D. The Good Friday service this year, which was online, was actually better than the in-person ones of previous years. Previous services mainly had Scriptures and songs. This year, however, the pastor offered a brief commentary on each Scripture. Here, I want to focus on Judas. Judas was willing to betray Jesus for thirty pieces of silver. The pastor talked about materialism, how Jesus is worth more than money, and how all of us betray Jesus by giving in to the flesh. Initially, I wondered how accurate that was: thirty pieces of silver was not a lot in those days! Some seek a higher motivation for Judas’s betrayal of Jesus: that he wanted Jesus to get cornered so that Jesus would display his power and do what Messiahs are supposed to do, conquer Israel’s oppressors! But the Gospel of John highlights that Judas was a thief (John 12:6), so greed was a problem for Judas. And Judas did buy himself a field, according to Acts 1, so he was trying to benefit himself personally as a result of the betrayal.

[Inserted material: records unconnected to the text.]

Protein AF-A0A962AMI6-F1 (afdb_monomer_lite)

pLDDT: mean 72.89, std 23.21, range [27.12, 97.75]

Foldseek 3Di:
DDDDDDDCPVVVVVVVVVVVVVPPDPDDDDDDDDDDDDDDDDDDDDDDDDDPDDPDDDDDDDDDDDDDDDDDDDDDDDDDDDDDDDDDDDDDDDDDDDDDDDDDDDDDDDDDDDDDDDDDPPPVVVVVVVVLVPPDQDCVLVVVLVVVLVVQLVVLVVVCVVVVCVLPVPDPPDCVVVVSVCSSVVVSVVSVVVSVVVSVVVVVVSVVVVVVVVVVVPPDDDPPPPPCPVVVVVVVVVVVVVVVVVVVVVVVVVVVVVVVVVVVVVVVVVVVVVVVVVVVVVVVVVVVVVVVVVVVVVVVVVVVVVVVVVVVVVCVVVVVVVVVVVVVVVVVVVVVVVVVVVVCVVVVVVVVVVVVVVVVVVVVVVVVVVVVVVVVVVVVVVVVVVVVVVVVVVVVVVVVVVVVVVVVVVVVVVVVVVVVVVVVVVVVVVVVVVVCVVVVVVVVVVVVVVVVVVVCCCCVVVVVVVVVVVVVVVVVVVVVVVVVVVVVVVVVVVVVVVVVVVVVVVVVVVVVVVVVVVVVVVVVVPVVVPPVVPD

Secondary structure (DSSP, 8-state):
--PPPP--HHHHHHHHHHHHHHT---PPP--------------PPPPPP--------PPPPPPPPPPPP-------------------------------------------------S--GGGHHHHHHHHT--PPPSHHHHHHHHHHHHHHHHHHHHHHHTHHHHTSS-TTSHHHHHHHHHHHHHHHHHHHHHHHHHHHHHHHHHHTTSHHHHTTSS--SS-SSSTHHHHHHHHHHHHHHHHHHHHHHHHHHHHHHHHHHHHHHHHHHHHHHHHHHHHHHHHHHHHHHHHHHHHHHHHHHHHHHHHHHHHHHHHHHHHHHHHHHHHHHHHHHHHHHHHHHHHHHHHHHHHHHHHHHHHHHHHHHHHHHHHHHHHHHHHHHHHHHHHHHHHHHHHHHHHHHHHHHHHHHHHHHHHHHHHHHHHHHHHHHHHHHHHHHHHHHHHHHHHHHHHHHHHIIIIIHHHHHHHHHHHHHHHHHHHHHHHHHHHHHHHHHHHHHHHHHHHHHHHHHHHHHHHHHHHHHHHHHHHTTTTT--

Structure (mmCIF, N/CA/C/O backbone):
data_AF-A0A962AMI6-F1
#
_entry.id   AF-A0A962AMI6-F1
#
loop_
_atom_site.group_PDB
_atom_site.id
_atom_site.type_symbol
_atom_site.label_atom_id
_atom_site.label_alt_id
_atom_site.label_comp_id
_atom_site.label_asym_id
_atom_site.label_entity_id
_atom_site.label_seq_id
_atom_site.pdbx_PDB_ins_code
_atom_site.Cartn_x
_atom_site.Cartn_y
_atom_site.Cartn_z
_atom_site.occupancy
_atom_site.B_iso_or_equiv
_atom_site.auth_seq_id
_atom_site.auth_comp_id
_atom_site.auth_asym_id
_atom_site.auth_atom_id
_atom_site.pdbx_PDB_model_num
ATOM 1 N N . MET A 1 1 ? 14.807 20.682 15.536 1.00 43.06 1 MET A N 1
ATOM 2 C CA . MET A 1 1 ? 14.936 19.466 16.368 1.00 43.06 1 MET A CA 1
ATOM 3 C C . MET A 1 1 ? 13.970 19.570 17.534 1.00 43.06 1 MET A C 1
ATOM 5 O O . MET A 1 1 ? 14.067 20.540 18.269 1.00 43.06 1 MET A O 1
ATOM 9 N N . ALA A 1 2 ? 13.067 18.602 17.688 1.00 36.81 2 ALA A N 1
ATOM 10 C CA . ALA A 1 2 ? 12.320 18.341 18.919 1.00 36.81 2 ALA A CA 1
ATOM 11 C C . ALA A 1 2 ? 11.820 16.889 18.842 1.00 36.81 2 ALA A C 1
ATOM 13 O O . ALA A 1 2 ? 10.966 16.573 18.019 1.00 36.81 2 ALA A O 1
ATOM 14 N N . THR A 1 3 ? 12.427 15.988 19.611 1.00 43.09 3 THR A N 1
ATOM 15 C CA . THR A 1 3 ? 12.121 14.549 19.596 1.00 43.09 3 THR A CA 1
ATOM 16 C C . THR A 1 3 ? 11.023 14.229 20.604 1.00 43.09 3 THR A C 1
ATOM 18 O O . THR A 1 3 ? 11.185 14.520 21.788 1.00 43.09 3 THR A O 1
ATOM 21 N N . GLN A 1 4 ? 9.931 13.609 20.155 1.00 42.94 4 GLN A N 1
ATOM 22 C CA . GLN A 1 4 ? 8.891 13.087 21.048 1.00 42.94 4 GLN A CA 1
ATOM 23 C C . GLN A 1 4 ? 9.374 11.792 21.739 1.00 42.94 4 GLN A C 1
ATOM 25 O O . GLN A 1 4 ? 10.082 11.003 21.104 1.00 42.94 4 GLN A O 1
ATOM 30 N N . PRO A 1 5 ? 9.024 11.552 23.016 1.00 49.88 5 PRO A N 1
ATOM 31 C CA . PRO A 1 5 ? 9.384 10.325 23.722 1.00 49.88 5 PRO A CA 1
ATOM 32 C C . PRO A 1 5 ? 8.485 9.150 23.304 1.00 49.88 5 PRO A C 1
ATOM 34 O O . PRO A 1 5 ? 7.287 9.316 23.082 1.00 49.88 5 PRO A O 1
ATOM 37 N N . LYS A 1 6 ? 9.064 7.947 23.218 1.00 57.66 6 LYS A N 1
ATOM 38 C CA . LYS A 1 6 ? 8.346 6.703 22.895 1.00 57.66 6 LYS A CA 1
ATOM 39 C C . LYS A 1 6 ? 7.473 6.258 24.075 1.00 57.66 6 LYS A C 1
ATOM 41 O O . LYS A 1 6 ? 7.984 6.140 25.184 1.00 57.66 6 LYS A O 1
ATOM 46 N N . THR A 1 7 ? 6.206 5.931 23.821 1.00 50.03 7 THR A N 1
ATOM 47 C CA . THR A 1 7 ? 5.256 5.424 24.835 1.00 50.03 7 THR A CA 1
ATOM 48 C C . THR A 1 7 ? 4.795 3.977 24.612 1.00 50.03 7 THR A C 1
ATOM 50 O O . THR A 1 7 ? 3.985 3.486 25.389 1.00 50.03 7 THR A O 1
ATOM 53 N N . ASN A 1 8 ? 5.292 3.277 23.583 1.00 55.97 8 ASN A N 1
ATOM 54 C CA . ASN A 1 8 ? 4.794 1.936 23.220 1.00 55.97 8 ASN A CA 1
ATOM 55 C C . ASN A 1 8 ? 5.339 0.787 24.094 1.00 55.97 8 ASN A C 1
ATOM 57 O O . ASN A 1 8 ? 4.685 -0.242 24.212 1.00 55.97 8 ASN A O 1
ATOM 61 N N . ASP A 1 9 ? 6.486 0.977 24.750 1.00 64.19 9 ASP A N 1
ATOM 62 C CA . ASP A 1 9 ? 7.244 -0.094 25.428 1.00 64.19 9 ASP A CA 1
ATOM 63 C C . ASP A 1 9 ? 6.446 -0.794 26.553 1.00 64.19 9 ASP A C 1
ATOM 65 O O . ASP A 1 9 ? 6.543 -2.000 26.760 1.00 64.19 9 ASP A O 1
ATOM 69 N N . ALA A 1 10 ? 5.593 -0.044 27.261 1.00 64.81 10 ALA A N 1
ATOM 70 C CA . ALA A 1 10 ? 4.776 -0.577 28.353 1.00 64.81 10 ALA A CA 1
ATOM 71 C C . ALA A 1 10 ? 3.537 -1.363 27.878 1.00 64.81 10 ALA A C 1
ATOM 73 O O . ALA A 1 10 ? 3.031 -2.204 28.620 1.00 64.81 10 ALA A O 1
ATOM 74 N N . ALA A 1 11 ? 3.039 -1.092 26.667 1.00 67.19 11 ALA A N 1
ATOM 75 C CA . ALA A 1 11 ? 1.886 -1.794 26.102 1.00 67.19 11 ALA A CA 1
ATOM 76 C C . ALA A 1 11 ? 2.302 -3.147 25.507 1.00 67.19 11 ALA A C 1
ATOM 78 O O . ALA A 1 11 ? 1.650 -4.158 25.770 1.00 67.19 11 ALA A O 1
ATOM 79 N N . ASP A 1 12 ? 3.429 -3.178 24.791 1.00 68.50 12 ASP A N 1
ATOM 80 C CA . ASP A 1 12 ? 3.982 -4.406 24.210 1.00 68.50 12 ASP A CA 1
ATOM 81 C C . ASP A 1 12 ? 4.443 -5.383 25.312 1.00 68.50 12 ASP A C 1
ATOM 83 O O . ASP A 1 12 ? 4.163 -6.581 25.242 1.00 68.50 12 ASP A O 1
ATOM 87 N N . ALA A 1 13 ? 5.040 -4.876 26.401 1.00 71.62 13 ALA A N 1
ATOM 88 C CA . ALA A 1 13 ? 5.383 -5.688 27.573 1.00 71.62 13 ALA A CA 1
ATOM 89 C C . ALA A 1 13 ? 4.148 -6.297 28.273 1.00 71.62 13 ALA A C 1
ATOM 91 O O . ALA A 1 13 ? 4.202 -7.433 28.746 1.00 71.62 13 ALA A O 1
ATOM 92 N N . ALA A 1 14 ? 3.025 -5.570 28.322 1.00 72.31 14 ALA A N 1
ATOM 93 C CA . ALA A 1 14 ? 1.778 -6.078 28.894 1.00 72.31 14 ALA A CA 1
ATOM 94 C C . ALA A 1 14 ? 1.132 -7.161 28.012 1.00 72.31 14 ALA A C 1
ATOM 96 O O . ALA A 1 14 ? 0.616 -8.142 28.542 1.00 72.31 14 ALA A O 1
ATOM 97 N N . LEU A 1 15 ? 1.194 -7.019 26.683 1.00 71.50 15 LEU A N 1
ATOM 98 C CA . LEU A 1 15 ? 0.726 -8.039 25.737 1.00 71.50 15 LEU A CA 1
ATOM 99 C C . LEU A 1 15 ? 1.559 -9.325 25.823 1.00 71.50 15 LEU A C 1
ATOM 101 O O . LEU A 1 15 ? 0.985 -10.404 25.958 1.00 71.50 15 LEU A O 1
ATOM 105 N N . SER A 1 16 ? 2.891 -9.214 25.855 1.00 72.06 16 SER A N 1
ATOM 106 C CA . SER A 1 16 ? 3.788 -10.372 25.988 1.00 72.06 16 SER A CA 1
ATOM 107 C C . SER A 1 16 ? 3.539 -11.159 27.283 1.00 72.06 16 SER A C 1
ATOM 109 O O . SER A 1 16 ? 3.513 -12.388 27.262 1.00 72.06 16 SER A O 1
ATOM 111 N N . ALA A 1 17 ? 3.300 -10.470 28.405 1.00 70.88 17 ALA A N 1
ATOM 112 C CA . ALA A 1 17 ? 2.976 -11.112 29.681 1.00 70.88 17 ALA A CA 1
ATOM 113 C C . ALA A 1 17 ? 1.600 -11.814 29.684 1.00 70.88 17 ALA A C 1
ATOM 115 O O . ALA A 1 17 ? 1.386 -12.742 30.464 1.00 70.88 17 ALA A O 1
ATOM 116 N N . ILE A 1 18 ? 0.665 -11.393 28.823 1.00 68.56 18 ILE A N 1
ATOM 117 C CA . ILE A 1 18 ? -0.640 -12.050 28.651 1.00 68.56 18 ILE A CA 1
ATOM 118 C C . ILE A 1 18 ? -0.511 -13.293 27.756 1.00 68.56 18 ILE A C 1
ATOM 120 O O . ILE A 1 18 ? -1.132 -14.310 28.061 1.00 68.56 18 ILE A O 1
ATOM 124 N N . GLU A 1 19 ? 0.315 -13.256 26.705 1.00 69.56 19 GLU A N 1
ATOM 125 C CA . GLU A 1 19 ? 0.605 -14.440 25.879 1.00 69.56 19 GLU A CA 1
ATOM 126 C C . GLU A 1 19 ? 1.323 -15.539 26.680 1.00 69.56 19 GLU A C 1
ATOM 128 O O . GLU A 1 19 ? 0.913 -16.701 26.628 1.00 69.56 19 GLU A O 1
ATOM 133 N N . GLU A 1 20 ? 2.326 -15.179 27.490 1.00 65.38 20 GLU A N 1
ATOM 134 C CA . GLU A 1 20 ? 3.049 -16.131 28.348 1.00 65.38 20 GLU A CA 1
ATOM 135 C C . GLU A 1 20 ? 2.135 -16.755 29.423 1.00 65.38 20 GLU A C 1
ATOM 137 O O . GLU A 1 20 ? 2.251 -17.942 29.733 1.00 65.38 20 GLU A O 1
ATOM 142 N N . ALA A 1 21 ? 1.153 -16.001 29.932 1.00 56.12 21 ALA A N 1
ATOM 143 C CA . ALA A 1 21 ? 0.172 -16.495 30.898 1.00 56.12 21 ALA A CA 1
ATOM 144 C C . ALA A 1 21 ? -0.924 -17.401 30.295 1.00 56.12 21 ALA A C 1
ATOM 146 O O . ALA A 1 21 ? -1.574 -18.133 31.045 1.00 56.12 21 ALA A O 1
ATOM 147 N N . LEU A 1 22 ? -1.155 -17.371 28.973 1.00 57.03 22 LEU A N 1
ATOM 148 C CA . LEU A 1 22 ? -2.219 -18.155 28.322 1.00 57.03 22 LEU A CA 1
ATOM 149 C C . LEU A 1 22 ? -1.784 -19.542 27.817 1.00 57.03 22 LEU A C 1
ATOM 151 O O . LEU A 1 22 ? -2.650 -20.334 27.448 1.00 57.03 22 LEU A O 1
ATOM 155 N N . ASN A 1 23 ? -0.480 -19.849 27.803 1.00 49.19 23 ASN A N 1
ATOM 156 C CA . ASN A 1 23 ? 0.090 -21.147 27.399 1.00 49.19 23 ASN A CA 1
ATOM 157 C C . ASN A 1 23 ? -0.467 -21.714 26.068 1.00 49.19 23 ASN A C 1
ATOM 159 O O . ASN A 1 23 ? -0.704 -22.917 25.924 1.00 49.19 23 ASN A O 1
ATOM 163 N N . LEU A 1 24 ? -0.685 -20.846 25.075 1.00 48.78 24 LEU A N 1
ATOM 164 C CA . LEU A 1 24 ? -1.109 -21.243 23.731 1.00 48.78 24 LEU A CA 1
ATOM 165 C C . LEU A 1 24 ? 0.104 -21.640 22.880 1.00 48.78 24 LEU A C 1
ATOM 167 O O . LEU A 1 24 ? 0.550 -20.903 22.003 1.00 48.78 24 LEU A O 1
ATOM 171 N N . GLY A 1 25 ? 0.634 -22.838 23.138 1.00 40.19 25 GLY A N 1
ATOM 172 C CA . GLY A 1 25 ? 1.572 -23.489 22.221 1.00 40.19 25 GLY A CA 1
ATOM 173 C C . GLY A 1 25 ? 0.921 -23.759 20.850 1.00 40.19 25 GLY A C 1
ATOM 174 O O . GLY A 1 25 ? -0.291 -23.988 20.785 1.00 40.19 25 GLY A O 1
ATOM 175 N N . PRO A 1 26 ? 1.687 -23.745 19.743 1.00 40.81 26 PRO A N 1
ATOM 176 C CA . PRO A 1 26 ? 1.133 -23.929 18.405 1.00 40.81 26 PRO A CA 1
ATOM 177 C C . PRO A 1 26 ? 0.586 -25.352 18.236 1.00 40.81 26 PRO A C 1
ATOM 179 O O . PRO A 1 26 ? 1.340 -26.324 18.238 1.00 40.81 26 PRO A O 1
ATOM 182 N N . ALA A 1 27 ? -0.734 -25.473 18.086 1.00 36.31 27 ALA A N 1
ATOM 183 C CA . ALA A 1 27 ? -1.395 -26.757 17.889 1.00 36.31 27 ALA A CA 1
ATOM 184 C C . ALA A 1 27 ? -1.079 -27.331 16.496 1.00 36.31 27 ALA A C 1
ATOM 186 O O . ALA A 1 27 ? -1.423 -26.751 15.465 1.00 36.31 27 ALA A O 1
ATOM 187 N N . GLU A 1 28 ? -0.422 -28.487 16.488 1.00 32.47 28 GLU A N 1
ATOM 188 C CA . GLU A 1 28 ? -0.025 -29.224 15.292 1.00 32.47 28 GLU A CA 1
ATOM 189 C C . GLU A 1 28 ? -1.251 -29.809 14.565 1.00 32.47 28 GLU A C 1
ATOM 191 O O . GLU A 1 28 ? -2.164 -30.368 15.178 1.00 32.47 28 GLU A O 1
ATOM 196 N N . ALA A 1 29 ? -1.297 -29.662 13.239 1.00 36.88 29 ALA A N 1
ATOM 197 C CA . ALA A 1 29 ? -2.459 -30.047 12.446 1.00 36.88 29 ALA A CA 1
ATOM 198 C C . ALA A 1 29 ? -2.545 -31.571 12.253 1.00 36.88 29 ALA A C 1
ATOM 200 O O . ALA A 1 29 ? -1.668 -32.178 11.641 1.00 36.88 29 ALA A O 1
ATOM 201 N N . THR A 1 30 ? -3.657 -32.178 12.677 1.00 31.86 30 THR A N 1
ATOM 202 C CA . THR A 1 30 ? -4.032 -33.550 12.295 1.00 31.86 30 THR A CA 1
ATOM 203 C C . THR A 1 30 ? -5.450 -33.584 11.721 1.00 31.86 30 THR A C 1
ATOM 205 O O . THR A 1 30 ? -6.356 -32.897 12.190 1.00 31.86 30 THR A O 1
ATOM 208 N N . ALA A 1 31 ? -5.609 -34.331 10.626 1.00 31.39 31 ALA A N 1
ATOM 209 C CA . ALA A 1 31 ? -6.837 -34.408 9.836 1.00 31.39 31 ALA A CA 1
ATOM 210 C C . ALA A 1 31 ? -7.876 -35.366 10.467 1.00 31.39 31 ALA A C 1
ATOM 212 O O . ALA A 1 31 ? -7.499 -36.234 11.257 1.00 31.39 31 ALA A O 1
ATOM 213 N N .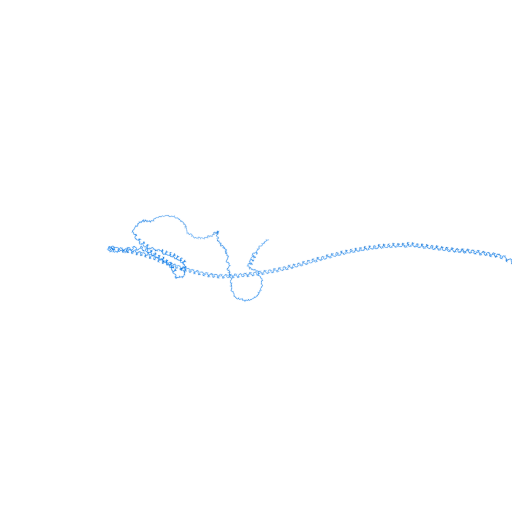 PRO A 1 32 ? -9.176 -35.233 10.136 1.00 42.69 32 PRO A N 1
ATOM 214 C CA . PRO A 1 32 ? -10.232 -36.026 10.756 1.00 42.69 32 PRO A CA 1
ATOM 215 C C . PRO A 1 32 ? -10.404 -37.390 10.080 1.00 42.69 32 PRO A C 1
ATOM 217 O O . PRO A 1 32 ? -10.286 -37.499 8.861 1.00 42.69 32 PRO A O 1
ATOM 220 N N . ASP A 1 33 ? -10.815 -38.394 10.855 1.00 31.86 33 ASP A N 1
ATOM 221 C CA . ASP A 1 33 ? -11.430 -39.611 10.320 1.00 31.86 33 ASP A CA 1
ATOM 222 C C . ASP A 1 33 ? -12.652 -40.020 11.164 1.00 31.86 33 ASP A C 1
ATOM 224 O O . ASP A 1 33 ? -12.801 -39.597 12.315 1.00 31.86 33 ASP A O 1
ATOM 228 N N . ALA A 1 34 ? -13.587 -40.753 10.560 1.00 33.47 34 ALA A N 1
ATOM 229 C CA . ALA A 1 34 ? -14.991 -40.761 10.970 1.00 33.47 34 ALA A CA 1
ATOM 230 C C . ALA A 1 34 ? -15.550 -42.126 11.427 1.00 33.47 34 ALA A C 1
ATOM 232 O O . ALA A 1 34 ? -15.017 -43.186 11.117 1.00 33.47 34 ALA A O 1
ATOM 233 N N . ALA A 1 35 ? -16.748 -42.036 12.033 1.00 32.44 35 ALA A N 1
ATOM 234 C CA . ALA A 1 35 ? -17.784 -43.067 12.250 1.00 32.44 35 ALA A CA 1
ATOM 235 C C . ALA A 1 35 ? -17.809 -43.804 13.607 1.00 32.44 35 ALA A C 1
ATOM 237 O O . ALA A 1 35 ? -16.774 -44.168 14.150 1.00 32.44 35 ALA A O 1
ATOM 238 N N . GLY A 1 36 ? -19.019 -44.133 14.114 1.00 30.30 36 GLY A N 1
ATOM 239 C CA . GLY A 1 36 ? -19.092 -45.331 14.972 1.00 30.30 36 GLY A CA 1
ATOM 240 C C . GLY A 1 36 ? -20.278 -45.691 15.883 1.00 30.30 36 GLY A C 1
ATOM 241 O O . GLY A 1 36 ? -20.310 -46.848 16.276 1.00 30.30 36 GLY A O 1
ATOM 242 N N . LYS A 1 37 ? -21.279 -44.836 16.165 1.00 32.12 37 LYS A N 1
ATOM 243 C CA . LYS A 1 37 ? -22.528 -45.190 16.918 1.00 32.12 37 LYS A CA 1
ATOM 244 C C . LYS A 1 37 ? -22.420 -45.563 18.437 1.00 32.12 37 LYS A C 1
ATOM 246 O O . LYS A 1 37 ? -21.319 -45.727 18.948 1.00 32.12 37 LYS A O 1
ATOM 251 N N . PRO A 1 38 ? -23.561 -45.620 19.185 1.00 49.12 38 PRO A N 1
ATOM 252 C CA . PRO A 1 38 ? -23.573 -45.474 20.651 1.00 49.12 38 PRO A CA 1
ATOM 253 C C . PRO A 1 38 ? -24.170 -46.643 21.475 1.00 49.12 38 PRO A C 1
ATOM 255 O O . PRO A 1 38 ? -25.094 -47.329 21.042 1.00 49.12 38 PRO A O 1
ATOM 258 N N . ALA A 1 39 ? -23.707 -46.754 22.723 1.00 30.08 39 ALA A N 1
ATOM 259 C CA . ALA A 1 39 ? -24.343 -47.299 23.939 1.00 30.08 39 ALA A CA 1
ATOM 260 C C . ALA A 1 39 ? -23.390 -46.941 25.107 1.00 30.08 39 ALA A C 1
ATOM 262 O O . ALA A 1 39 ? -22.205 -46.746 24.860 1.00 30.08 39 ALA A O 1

Speaking of Judas, I would like to share this quote from the radical Lutheran site. “Yet, the horror of the thing is that Judas reveals exactly what the desire of every sinner is when it comes to Christ, God in flesh. There is no other choice or desire Judas has than to kill Christ – and there isn’t for any of us either. The horror of Judas is not that we must learn to do better than him when our turn comes but that he is us.” – Luther’s Outlaw God by Dr. Steven Paulson, p. 135.

E. On Easter, the youth pastor observed that Jesus rose early in the morning. According to the youth pastor, Jesus was eager to get out of the tomb and be with his people.

F. The pastor talked about how we may find ourselves arriving at a point where we cannot go on, when we give up on what we are doing, for we lack the inner resources to continue. He referred to an NCIS episode that advised such a person to push through. I thought about my dissertation. I gave up. I could have pushed through, but I think that I would have pushed through to nowhere. If I had continued, I can see myself doing this for another ten years of my life, and even then not finishing! It was going nowhere. Now, I have a job and am earning money, and I am unburdened by that dissertation. I am happy.